Observability
In-Cluster Monitoring
Metrics
I use all the standard Prometheus CRDs for metric collection - ServiceMonitor, PodMonitor, PrometheusRules, etc.
For metrics storage I use Victoria Metrics. VM is a drop-in replacement for Prometheus which claims to be more performant. For the most part it seems to work well.
Why I switched from Prometheus:
- Works with all the same CRDs, so I could swap back later if needed
- Claims to be more performant
- UI is a bit nicer in my opinion
Logging
For log collection I use FluentBit. I used to use vector/promtail but gave fluentbit a try and prefer it over the others. It uses minimal resources (~10 mCPU / 15MB RAM) and is fairly easy to configure for label normalization/cleaning.
For log storage I use Victoria Logs. I switched from Loki and much prefer VM Logs over Loki+Grafana for querying.
Why I switched from Loki:
- Loki is just a storage layer with no UI - you need Grafana to visualize logs
- Using Grafana to ad-hoc query logs is tedious and slow
- Loki is not straightforward to setup
- VM Logs has a built-in Prometheus-like query dashboard so ad-hoc log diving is simple
Alerting
For alerting I use AlertManager via Victoria Metrics.
I run 2 instances of VMAlert - one for Victoria Metrics rules and one for Victoria Logs rules. Two instances are needed because the query languages are different and would fail if run against the wrong backend.

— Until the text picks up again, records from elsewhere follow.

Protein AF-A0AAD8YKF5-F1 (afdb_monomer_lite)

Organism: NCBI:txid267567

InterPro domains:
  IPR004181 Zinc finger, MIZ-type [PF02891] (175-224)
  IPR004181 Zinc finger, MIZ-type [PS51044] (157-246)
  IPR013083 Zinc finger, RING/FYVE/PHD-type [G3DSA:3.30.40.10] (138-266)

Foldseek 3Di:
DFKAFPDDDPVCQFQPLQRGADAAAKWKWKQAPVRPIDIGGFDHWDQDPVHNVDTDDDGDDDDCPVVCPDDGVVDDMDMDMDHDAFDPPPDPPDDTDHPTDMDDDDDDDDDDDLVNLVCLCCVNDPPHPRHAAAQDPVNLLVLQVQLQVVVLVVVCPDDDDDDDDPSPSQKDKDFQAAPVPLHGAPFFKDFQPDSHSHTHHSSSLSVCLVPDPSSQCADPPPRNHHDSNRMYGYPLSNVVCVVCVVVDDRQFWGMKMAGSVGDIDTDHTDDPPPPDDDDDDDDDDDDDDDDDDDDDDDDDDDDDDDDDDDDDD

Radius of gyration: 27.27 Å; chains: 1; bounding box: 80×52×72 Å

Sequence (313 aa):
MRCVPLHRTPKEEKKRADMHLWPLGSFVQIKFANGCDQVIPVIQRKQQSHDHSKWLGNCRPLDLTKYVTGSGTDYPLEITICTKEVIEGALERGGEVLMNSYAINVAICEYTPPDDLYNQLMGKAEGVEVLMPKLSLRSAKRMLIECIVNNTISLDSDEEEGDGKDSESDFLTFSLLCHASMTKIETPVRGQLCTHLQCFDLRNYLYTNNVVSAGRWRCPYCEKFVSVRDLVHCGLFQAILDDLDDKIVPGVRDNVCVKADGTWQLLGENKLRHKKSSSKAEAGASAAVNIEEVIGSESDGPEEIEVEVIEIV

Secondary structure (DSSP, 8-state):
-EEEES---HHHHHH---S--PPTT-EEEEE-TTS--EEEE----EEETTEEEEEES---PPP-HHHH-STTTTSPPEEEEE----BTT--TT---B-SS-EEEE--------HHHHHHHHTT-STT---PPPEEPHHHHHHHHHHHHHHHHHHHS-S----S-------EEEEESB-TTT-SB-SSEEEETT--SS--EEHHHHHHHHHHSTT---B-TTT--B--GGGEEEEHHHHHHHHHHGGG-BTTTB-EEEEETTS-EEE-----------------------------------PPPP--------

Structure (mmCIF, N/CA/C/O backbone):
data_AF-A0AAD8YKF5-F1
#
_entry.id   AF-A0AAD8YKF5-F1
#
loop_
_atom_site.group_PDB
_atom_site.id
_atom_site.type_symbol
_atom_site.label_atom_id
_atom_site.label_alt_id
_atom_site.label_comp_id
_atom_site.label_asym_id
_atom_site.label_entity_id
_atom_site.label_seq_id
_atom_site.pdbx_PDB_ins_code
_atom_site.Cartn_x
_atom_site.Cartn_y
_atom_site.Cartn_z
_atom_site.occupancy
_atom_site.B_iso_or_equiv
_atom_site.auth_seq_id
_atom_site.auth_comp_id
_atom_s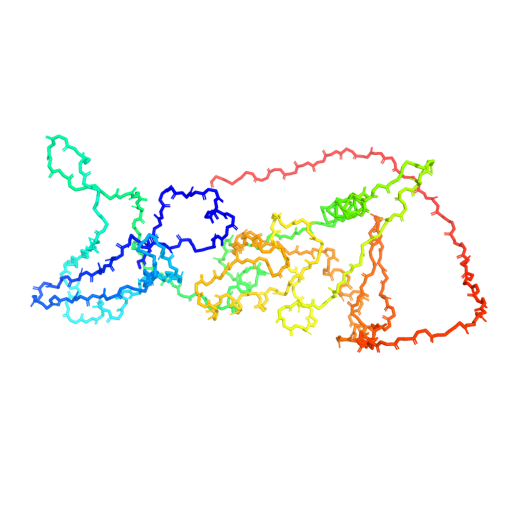ite.auth_asym_id
_atom_site.auth_atom_id
_atom_site.pdbx_PDB_model_num
ATOM 1 N N . MET A 1 1 ? -14.763 -3.361 14.110 1.00 87.38 1 MET A N 1
ATOM 2 C CA . MET A 1 1 ? -15.115 -1.965 14.452 1.00 87.38 1 MET A CA 1
ATOM 3 C C . MET A 1 1 ? -13.953 -1.032 14.135 1.00 87.38 1 MET A C 1
ATOM 5 O O . MET A 1 1 ? -12.820 -1.302 14.534 1.00 87.38 1 MET A O 1
ATOM 9 N N . ARG A 1 2 ? -14.233 0.051 13.407 1.00 88.50 2 ARG A N 1
ATOM 10 C CA . ARG A 1 2 ? -13.295 1.136 13.107 1.00 88.50 2 ARG A CA 1
ATOM 11 C C . ARG A 1 2 ? -13.799 2.458 13.684 1.00 88.50 2 ARG A C 1
ATOM 13 O O . ARG A 1 2 ? -15.000 2.653 13.820 1.00 88.50 2 ARG A O 1
ATOM 20 N N . CYS A 1 3 ? -12.877 3.349 14.004 1.00 87.56 3 CYS A N 1
ATOM 21 C CA . CYS A 1 3 ? -13.116 4.698 14.481 1.00 87.56 3 CYS A CA 1
ATOM 22 C C . CYS A 1 3 ? -12.244 5.625 13.636 1.00 87.56 3 CYS A C 1
ATOM 24 O O . CYS A 1 3 ? -11.040 5.401 13.512 1.00 87.56 3 CYS A O 1
ATOM 26 N N . VAL A 1 4 ? -12.862 6.593 12.974 1.00 86.06 4 VAL A N 1
ATOM 27 C CA . VAL A 1 4 ? -12.220 7.465 11.990 1.00 86.06 4 VAL A CA 1
ATOM 28 C C . VAL A 1 4 ? -12.433 8.905 12.444 1.00 86.06 4 VAL A C 1
ATOM 30 O O . VAL A 1 4 ? -13.577 9.286 12.685 1.00 86.06 4 VAL A O 1
ATOM 33 N N . PRO A 1 5 ? -11.377 9.720 12.576 1.00 84.44 5 PRO A N 1
ATOM 34 C CA . PRO A 1 5 ? -11.545 11.119 12.929 1.00 84.44 5 PRO A CA 1
ATOM 35 C C . PRO A 1 5 ? -12.145 11.863 11.735 1.00 84.44 5 PRO A C 1
ATOM 37 O O . PRO A 1 5 ? -11.672 11.702 10.608 1.00 84.44 5 PRO A O 1
ATOM 40 N N . LEU A 1 6 ? -13.175 12.671 11.986 1.00 83.81 6 LEU A N 1
ATOM 41 C CA . LEU A 1 6 ? -13.844 13.469 10.952 1.00 83.81 6 LEU A CA 1
ATOM 42 C C . LEU A 1 6 ? -13.005 14.670 10.506 1.00 83.81 6 LEU A C 1
ATOM 44 O O . LEU A 1 6 ? -13.166 15.163 9.394 1.00 83.81 6 LEU A O 1
ATOM 48 N N . HIS A 1 7 ? -12.076 15.104 11.355 1.00 79.94 7 HIS A N 1
ATOM 49 C CA . HIS A 1 7 ? -11.141 16.179 11.061 1.00 79.94 7 HIS A CA 1
ATOM 50 C C . HIS A 1 7 ? -9.711 15.690 11.262 1.00 79.94 7 HIS A C 1
ATOM 52 O O . HIS A 1 7 ? -9.398 15.029 12.254 1.00 79.94 7 HIS A O 1
ATOM 58 N N . ARG A 1 8 ? -8.838 16.016 10.309 1.00 75.50 8 ARG A N 1
ATOM 59 C CA . ARG A 1 8 ? -7.400 15.757 10.378 1.00 75.50 8 ARG A CA 1
ATOM 60 C C . ARG A 1 8 ? -6.663 17.070 10.203 1.00 75.50 8 ARG A C 1
ATOM 62 O O . ARG A 1 8 ? -7.048 17.908 9.397 1.00 75.50 8 ARG A O 1
ATOM 69 N N . THR A 1 9 ? -5.589 17.249 10.955 1.00 77.56 9 THR A N 1
ATOM 70 C CA . THR A 1 9 ? -4.690 18.387 10.745 1.00 77.56 9 THR A CA 1
ATOM 71 C C . THR A 1 9 ? -3.765 18.121 9.545 1.00 77.56 9 THR A C 1
ATOM 73 O O . THR A 1 9 ? -3.434 16.962 9.275 1.00 77.56 9 THR A O 1
ATOM 76 N N . PRO A 1 10 ? -3.218 19.152 8.873 1.00 77.19 10 PRO A N 1
ATOM 77 C CA . PRO A 1 10 ? -2.313 18.962 7.728 1.00 77.19 10 PRO A CA 1
ATOM 78 C C . PRO A 1 10 ? -1.075 18.106 8.051 1.00 77.19 10 PRO A C 1
ATOM 80 O O . PRO A 1 10 ? -0.568 17.328 7.239 1.00 77.19 10 PRO A O 1
ATOM 83 N N . LYS A 1 11 ? -0.578 18.209 9.290 1.00 74.88 11 LYS A N 1
ATOM 84 C CA . LYS A 1 11 ? 0.529 17.381 9.791 1.00 74.88 11 LYS A CA 1
ATOM 85 C C . LYS A 1 11 ? 0.151 15.902 9.835 1.00 74.88 11 LYS A C 1
ATOM 87 O O . LYS A 1 11 ? 1.005 15.046 9.601 1.00 74.88 11 LYS A O 1
ATOM 92 N N . GLU A 1 12 ? -1.095 15.608 10.181 1.00 73.31 12 GLU A N 1
ATOM 93 C CA . GLU A 1 12 ? -1.629 14.255 10.233 1.00 73.31 12 GLU A CA 1
ATOM 94 C C . GLU A 1 12 ? -1.782 13.707 8.827 1.00 73.31 12 GLU A C 1
ATOM 96 O O . GLU A 1 12 ? -1.202 12.671 8.545 1.00 73.31 12 GLU A O 1
ATOM 101 N N . GLU A 1 13 ? -2.414 14.436 7.917 1.00 71.56 13 GLU A N 1
ATOM 102 C CA . GLU A 1 13 ? -2.552 14.023 6.514 1.00 71.56 13 GLU A CA 1
ATOM 103 C C . GLU A 1 13 ? -1.202 13.680 5.868 1.00 71.56 13 GLU A C 1
ATOM 105 O O . GLU A 1 13 ? -1.054 12.646 5.216 1.00 71.56 13 GLU A O 1
ATOM 110 N N . LYS A 1 14 ? -0.162 14.480 6.138 1.00 68.94 14 LYS A N 1
ATOM 111 C CA . LYS A 1 14 ? 1.179 14.234 5.593 1.00 68.94 14 LYS A CA 1
ATOM 112 C C . LYS A 1 14 ? 1.873 13.024 6.227 1.00 68.94 14 LYS A C 1
ATOM 114 O O . LYS A 1 14 ? 2.481 12.209 5.529 1.00 68.94 14 LYS A O 1
ATOM 119 N N . LYS A 1 15 ? 1.828 12.902 7.558 1.00 66.62 15 LYS A N 1
ATOM 120 C CA . LYS A 1 15 ? 2.661 11.941 8.313 1.00 66.62 15 LYS A CA 1
ATOM 121 C C . LYS A 1 15 ? 1.946 10.647 8.699 1.00 66.62 15 LYS A C 1
ATOM 123 O O . LYS A 1 15 ? 2.613 9.710 9.130 1.00 66.62 15 LYS A O 1
ATOM 128 N N . ARG A 1 16 ? 0.618 10.589 8.592 1.00 67.12 16 ARG A N 1
ATOM 129 C CA . ARG A 1 16 ? -0.208 9.490 9.107 1.00 67.12 16 ARG A CA 1
ATOM 130 C C . ARG A 1 16 ? -0.929 8.753 7.996 1.00 67.12 16 ARG A C 1
ATOM 132 O O . ARG A 1 16 ? -1.534 9.355 7.121 1.00 67.12 16 ARG A O 1
ATOM 139 N N . ALA A 1 17 ? -0.767 7.438 7.983 1.00 60.59 17 ALA A N 1
ATOM 140 C CA . ALA A 1 17 ? -1.474 6.536 7.073 1.00 60.59 17 ALA A CA 1
ATOM 141 C C . ALA A 1 17 ? -2.609 5.787 7.779 1.00 60.59 17 ALA A C 1
ATOM 143 O O . ALA A 1 17 ? -3.462 5.180 7.140 1.00 60.59 17 ALA A O 1
ATOM 144 N N . ASP A 1 18 ? -2.632 5.841 9.109 1.00 63.69 18 ASP A N 1
ATOM 145 C CA . ASP A 1 18 ? -3.676 5.270 9.930 1.00 63.69 18 ASP A CA 1
ATOM 146 C C . ASP A 1 18 ? -5.007 5.958 9.618 1.00 63.69 18 ASP A C 1
ATOM 148 O O . ASP A 1 18 ? -5.285 7.095 9.999 1.00 63.69 18 ASP A O 1
ATOM 152 N N . MET A 1 19 ? -5.850 5.237 8.882 1.00 68.31 19 MET A N 1
ATOM 153 C CA . MET A 1 19 ? -7.249 5.598 8.665 1.00 68.31 19 MET A CA 1
ATOM 154 C C . MET A 1 19 ? -8.088 5.428 9.937 1.00 68.31 19 MET A C 1
ATOM 156 O O . MET A 1 19 ? -9.142 6.039 10.066 1.00 68.31 19 MET A O 1
ATOM 160 N N . HIS A 1 20 ? -7.588 4.637 10.889 1.00 80.50 20 HIS A N 1
ATOM 161 C CA . HIS A 1 20 ? -8.267 4.278 12.125 1.00 80.50 20 HIS A CA 1
ATOM 162 C C . HIS A 1 20 ? -7.594 4.921 13.342 1.00 80.50 20 HIS A C 1
ATOM 164 O O . HIS A 1 20 ? -6.434 4.628 13.634 1.00 80.50 20 HIS A O 1
ATOM 170 N N . LEU A 1 21 ? -8.332 5.748 14.081 1.00 84.19 21 LEU A N 1
ATOM 171 C CA . LEU A 1 21 ? -7.892 6.412 15.305 1.00 84.19 21 LEU A CA 1
ATOM 172 C C . LEU A 1 21 ? -9.011 6.396 16.346 1.00 84.19 21 LEU A C 1
ATOM 174 O O . LEU A 1 21 ? -10.099 6.904 16.099 1.00 84.19 21 LEU A O 1
ATOM 178 N N . TRP A 1 22 ? -8.714 5.836 17.518 1.00 86.00 22 TRP A N 1
ATOM 179 C CA . TRP A 1 22 ? -9.583 5.928 18.689 1.00 86.00 22 TRP A CA 1
ATOM 180 C C . TRP A 1 22 ? -9.444 7.303 19.367 1.00 86.00 22 TRP A C 1
ATOM 182 O O . TRP A 1 22 ? -8.330 7.843 19.368 1.00 86.00 22 TRP A O 1
ATOM 192 N N . PRO A 1 23 ? -10.516 7.835 19.988 1.00 86.56 23 PRO A N 1
ATOM 193 C CA . PRO A 1 23 ? -10.406 8.912 20.970 1.00 86.56 23 PRO A CA 1
ATOM 194 C C . PRO A 1 23 ? -9.419 8.536 22.079 1.00 86.56 23 PRO A C 1
ATOM 196 O O . PRO A 1 23 ? -9.257 7.352 22.405 1.00 86.56 23 PRO A O 1
ATOM 199 N N . LEU A 1 24 ? -8.735 9.521 22.656 1.00 83.31 24 LEU A N 1
ATOM 200 C CA . LEU A 1 24 ? -7.634 9.236 23.574 1.00 83.31 24 LEU A CA 1
ATOM 201 C C . LEU A 1 24 ? -8.133 8.610 24.884 1.00 83.31 24 LEU A C 1
ATOM 203 O O . LEU A 1 24 ? -9.031 9.117 25.552 1.00 83.31 24 LEU A O 1
ATOM 207 N N . GLY A 1 25 ? -7.516 7.493 25.275 1.00 82.06 25 GLY A N 1
ATOM 208 C CA . GLY A 1 25 ? -7.895 6.767 26.487 1.00 82.06 25 GLY A CA 1
ATOM 209 C C . GLY A 1 25 ? -9.182 5.955 26.339 1.00 82.06 25 GLY A C 1
ATOM 210 O O . GLY A 1 25 ? -9.809 5.642 27.346 1.00 82.06 25 GLY A O 1
ATOM 211 N N . SER A 1 26 ? -9.566 5.595 25.109 1.00 87.62 26 SER A N 1
ATOM 212 C CA . SER A 1 26 ? -10.775 4.803 24.870 1.00 87.62 26 SER A CA 1
ATOM 213 C C . SER A 1 26 ? -10.677 3.362 25.383 1.00 87.62 26 SER A C 1
ATOM 215 O O . SER A 1 26 ? -9.606 2.756 25.356 1.00 87.62 26 SER A O 1
ATOM 217 N N . PHE A 1 27 ? -11.806 2.776 25.761 1.00 89.75 27 PHE A N 1
ATOM 218 C CA . PHE A 1 27 ? -12.016 1.332 25.872 1.00 89.75 27 PHE A CA 1
ATOM 219 C C . PHE A 1 27 ? -13.447 0.992 25.446 1.00 89.75 27 PHE A C 1
ATOM 221 O O . PHE A 1 27 ? -14.304 1.870 25.358 1.00 89.75 27 PHE A O 1
ATOM 228 N N . VAL A 1 28 ? -13.699 -0.277 25.132 1.00 91.38 28 VAL A N 1
ATOM 229 C CA . VAL A 1 28 ? -15.015 -0.731 24.669 1.00 91.38 28 VAL A CA 1
ATOM 230 C C . VAL A 1 28 ? -15.615 -1.647 25.722 1.00 91.38 28 VAL A C 1
ATOM 232 O O . VAL A 1 28 ? -14.940 -2.552 26.193 1.00 91.38 28 VAL A O 1
ATOM 235 N N . GLN A 1 29 ? -16.871 -1.432 26.083 1.00 91.00 29 GLN A N 1
ATOM 236 C CA . GLN A 1 29 ? -17.659 -2.355 26.887 1.00 91.00 29 GLN A CA 1
ATOM 237 C C . GLN A 1 29 ? -18.715 -3.001 25.996 1.00 91.00 29 GLN A C 1
ATOM 239 O O . GLN A 1 29 ? -19.364 -2.329 25.198 1.00 91.00 29 GLN A O 1
ATOM 244 N N . ILE A 1 30 ? -18.873 -4.309 26.135 1.00 87.81 30 ILE A N 1
ATOM 245 C CA . ILE A 1 30 ? -19.935 -5.068 25.492 1.00 87.81 30 ILE A CA 1
ATOM 246 C C . ILE A 1 30 ? -20.829 -5.622 26.586 1.00 87.81 30 ILE A C 1
ATOM 248 O O . ILE A 1 30 ? -20.339 -6.325 27.471 1.00 87.81 30 ILE A O 1
ATOM 252 N N . LYS A 1 31 ? -22.125 -5.319 26.509 1.00 84.56 31 LYS A N 1
ATOM 253 C CA . LYS A 1 31 ? -23.126 -5.956 27.359 1.00 84.56 31 LYS A CA 1
ATOM 254 C C . LYS A 1 31 ? -23.854 -7.034 26.584 1.00 84.56 31 LYS A C 1
ATOM 256 O O . LYS A 1 31 ? -24.312 -6.817 25.459 1.00 84.56 31 LYS A O 1
ATOM 261 N N . PHE A 1 32 ? -23.967 -8.189 27.217 1.00 77.44 32 PHE A N 1
ATOM 262 C CA . PHE A 1 32 ? -24.713 -9.326 26.702 1.00 77.44 32 PHE A CA 1
ATOM 263 C C . PHE A 1 32 ? -26.009 -9.457 27.495 1.00 77.44 32 PHE A C 1
ATOM 265 O O . PHE A 1 32 ? -26.039 -9.206 28.699 1.00 77.44 32 PHE A O 1
ATOM 272 N N . ALA A 1 33 ? -27.082 -9.908 26.846 1.00 68.81 33 ALA A N 1
ATOM 273 C CA . ALA A 1 33 ? -28.389 -10.054 27.492 1.00 68.81 33 ALA A CA 1
ATOM 274 C C . ALA A 1 33 ? -28.399 -11.043 28.675 1.00 68.81 33 ALA A C 1
ATOM 276 O O . ALA A 1 33 ? -29.295 -11.001 29.512 1.00 68.81 33 ALA A O 1
ATOM 277 N N . ASN A 1 34 ? -27.385 -11.906 28.777 1.00 68.12 34 ASN A N 1
ATOM 278 C CA . ASN A 1 34 ? -27.179 -12.809 29.910 1.00 68.12 34 ASN A CA 1
ATOM 279 C C . ASN A 1 34 ? -26.519 -12.134 31.136 1.00 68.12 34 ASN A C 1
ATOM 281 O O . ASN A 1 34 ? -26.246 -12.817 32.121 1.00 68.12 34 ASN A O 1
ATOM 285 N N . GLY A 1 35 ? -26.239 -10.824 31.081 1.00 69.19 35 GLY A N 1
ATOM 286 C CA . GLY A 1 35 ? -25.616 -10.048 32.160 1.00 69.19 35 GLY A CA 1
ATOM 287 C C . GLY A 1 35 ? -24.097 -10.215 32.286 1.00 69.19 35 GLY A C 1
ATOM 288 O O . GLY A 1 35 ? -23.507 -9.716 33.244 1.00 69.19 35 GLY A O 1
ATOM 289 N N . CYS A 1 36 ? -23.443 -10.919 31.356 1.00 68.75 36 CYS A N 1
ATOM 290 C CA . CYS A 1 36 ? -21.994 -11.114 31.361 1.00 68.75 36 CYS A CA 1
ATOM 291 C C . CYS A 1 36 ? -21.281 -9.968 30.630 1.00 68.75 36 CYS A C 1
ATOM 293 O O . CYS A 1 36 ? -20.787 -10.145 29.523 1.00 68.75 36 CYS A O 1
ATOM 295 N N . ASP A 1 37 ? -21.236 -8.784 31.234 1.00 81.00 37 ASP A N 1
ATOM 296 C CA . ASP A 1 37 ? -20.551 -7.628 30.651 1.00 81.00 37 ASP A CA 1
ATOM 297 C C . ASP A 1 37 ? -19.042 -7.874 30.493 1.00 81.00 37 ASP A C 1
ATOM 299 O O . ASP A 1 37 ? -18.367 -8.364 31.402 1.00 81.00 37 ASP A O 1
ATOM 303 N N . GLN A 1 38 ? -18.489 -7.485 29.343 1.00 85.38 38 GLN A N 1
ATOM 304 C CA . GLN A 1 38 ? -17.061 -7.594 29.056 1.00 85.38 38 GLN A CA 1
ATOM 305 C C . GLN A 1 38 ? -16.455 -6.236 28.721 1.00 85.38 38 GLN A C 1
ATOM 307 O O . GLN A 1 38 ? -16.934 -5.519 27.843 1.00 85.38 38 GLN A O 1
ATOM 312 N N . VAL A 1 39 ? -15.346 -5.910 29.386 1.00 88.94 39 VAL A N 1
ATOM 313 C CA . VAL A 1 39 ? -14.519 -4.745 29.058 1.00 88.94 39 VAL A CA 1
ATOM 314 C C . VAL A 1 39 ? -13.376 -5.187 28.156 1.00 88.94 39 VAL A C 1
ATOM 316 O O . VAL A 1 39 ? -12.557 -6.033 28.512 1.00 88.94 39 VAL A O 1
ATOM 319 N N . ILE A 1 40 ? -13.315 -4.585 26.978 1.00 89.00 40 ILE A N 1
ATOM 320 C CA . ILE A 1 40 ? -12.377 -4.906 25.918 1.00 89.00 40 ILE A CA 1
ATOM 321 C C . ILE A 1 40 ? -11.379 -3.756 25.768 1.00 89.00 40 ILE A C 1
ATOM 323 O O . ILE A 1 40 ? -11.752 -2.645 25.365 1.00 89.00 40 ILE A O 1
ATOM 327 N N . PRO A 1 41 ? -10.086 -4.005 26.038 1.00 84.94 41 PRO A N 1
ATOM 328 C CA . PRO A 1 41 ? -9.062 -3.013 25.777 1.00 84.94 41 PRO A CA 1
ATOM 329 C C . PRO A 1 41 ? -8.886 -2.840 24.267 1.00 84.94 41 PRO A C 1
ATOM 331 O O . PRO A 1 41 ? -8.757 -3.812 23.517 1.00 84.94 41 PRO A O 1
ATOM 334 N N . VAL A 1 42 ? -8.827 -1.589 23.816 1.00 88.50 42 VAL A N 1
ATOM 335 C CA . VAL A 1 42 ? -8.462 -1.266 22.433 1.00 88.50 42 VAL A CA 1
ATOM 336 C C . VAL A 1 42 ? -6.964 -1.019 22.323 1.00 88.50 42 VAL A C 1
ATOM 338 O O . VAL A 1 42 ? -6.331 -0.447 23.213 1.00 88.50 42 VAL A O 1
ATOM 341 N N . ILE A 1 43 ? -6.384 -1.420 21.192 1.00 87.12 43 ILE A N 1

For push notifications I paid $5 for PushOver and it works great.
Off-Cluster Monitoring
For things not in this repo, I use a few external services.
UDM Pro Dynamic DNS
I use Dynamic DNS on my UDM Pro to automatically update an A Record in Cloudflare with my home public IP.
Healthchecks.io
I have 2 push monitors on HealthChecks.io to track cluster status externally. They have free push monitors which is why I use it.
- AlertManager
Watchdogpings healthchecks.io every 5 minutes - this ensures my alerting is working - Gatus endpoint for my status page - ensures the status page is available
UptimeRobot
I use UptimeRobot to periodically ping the DNS A record set by my UDM to monitor that my home network is reachable externally. Free for 5 minute pings.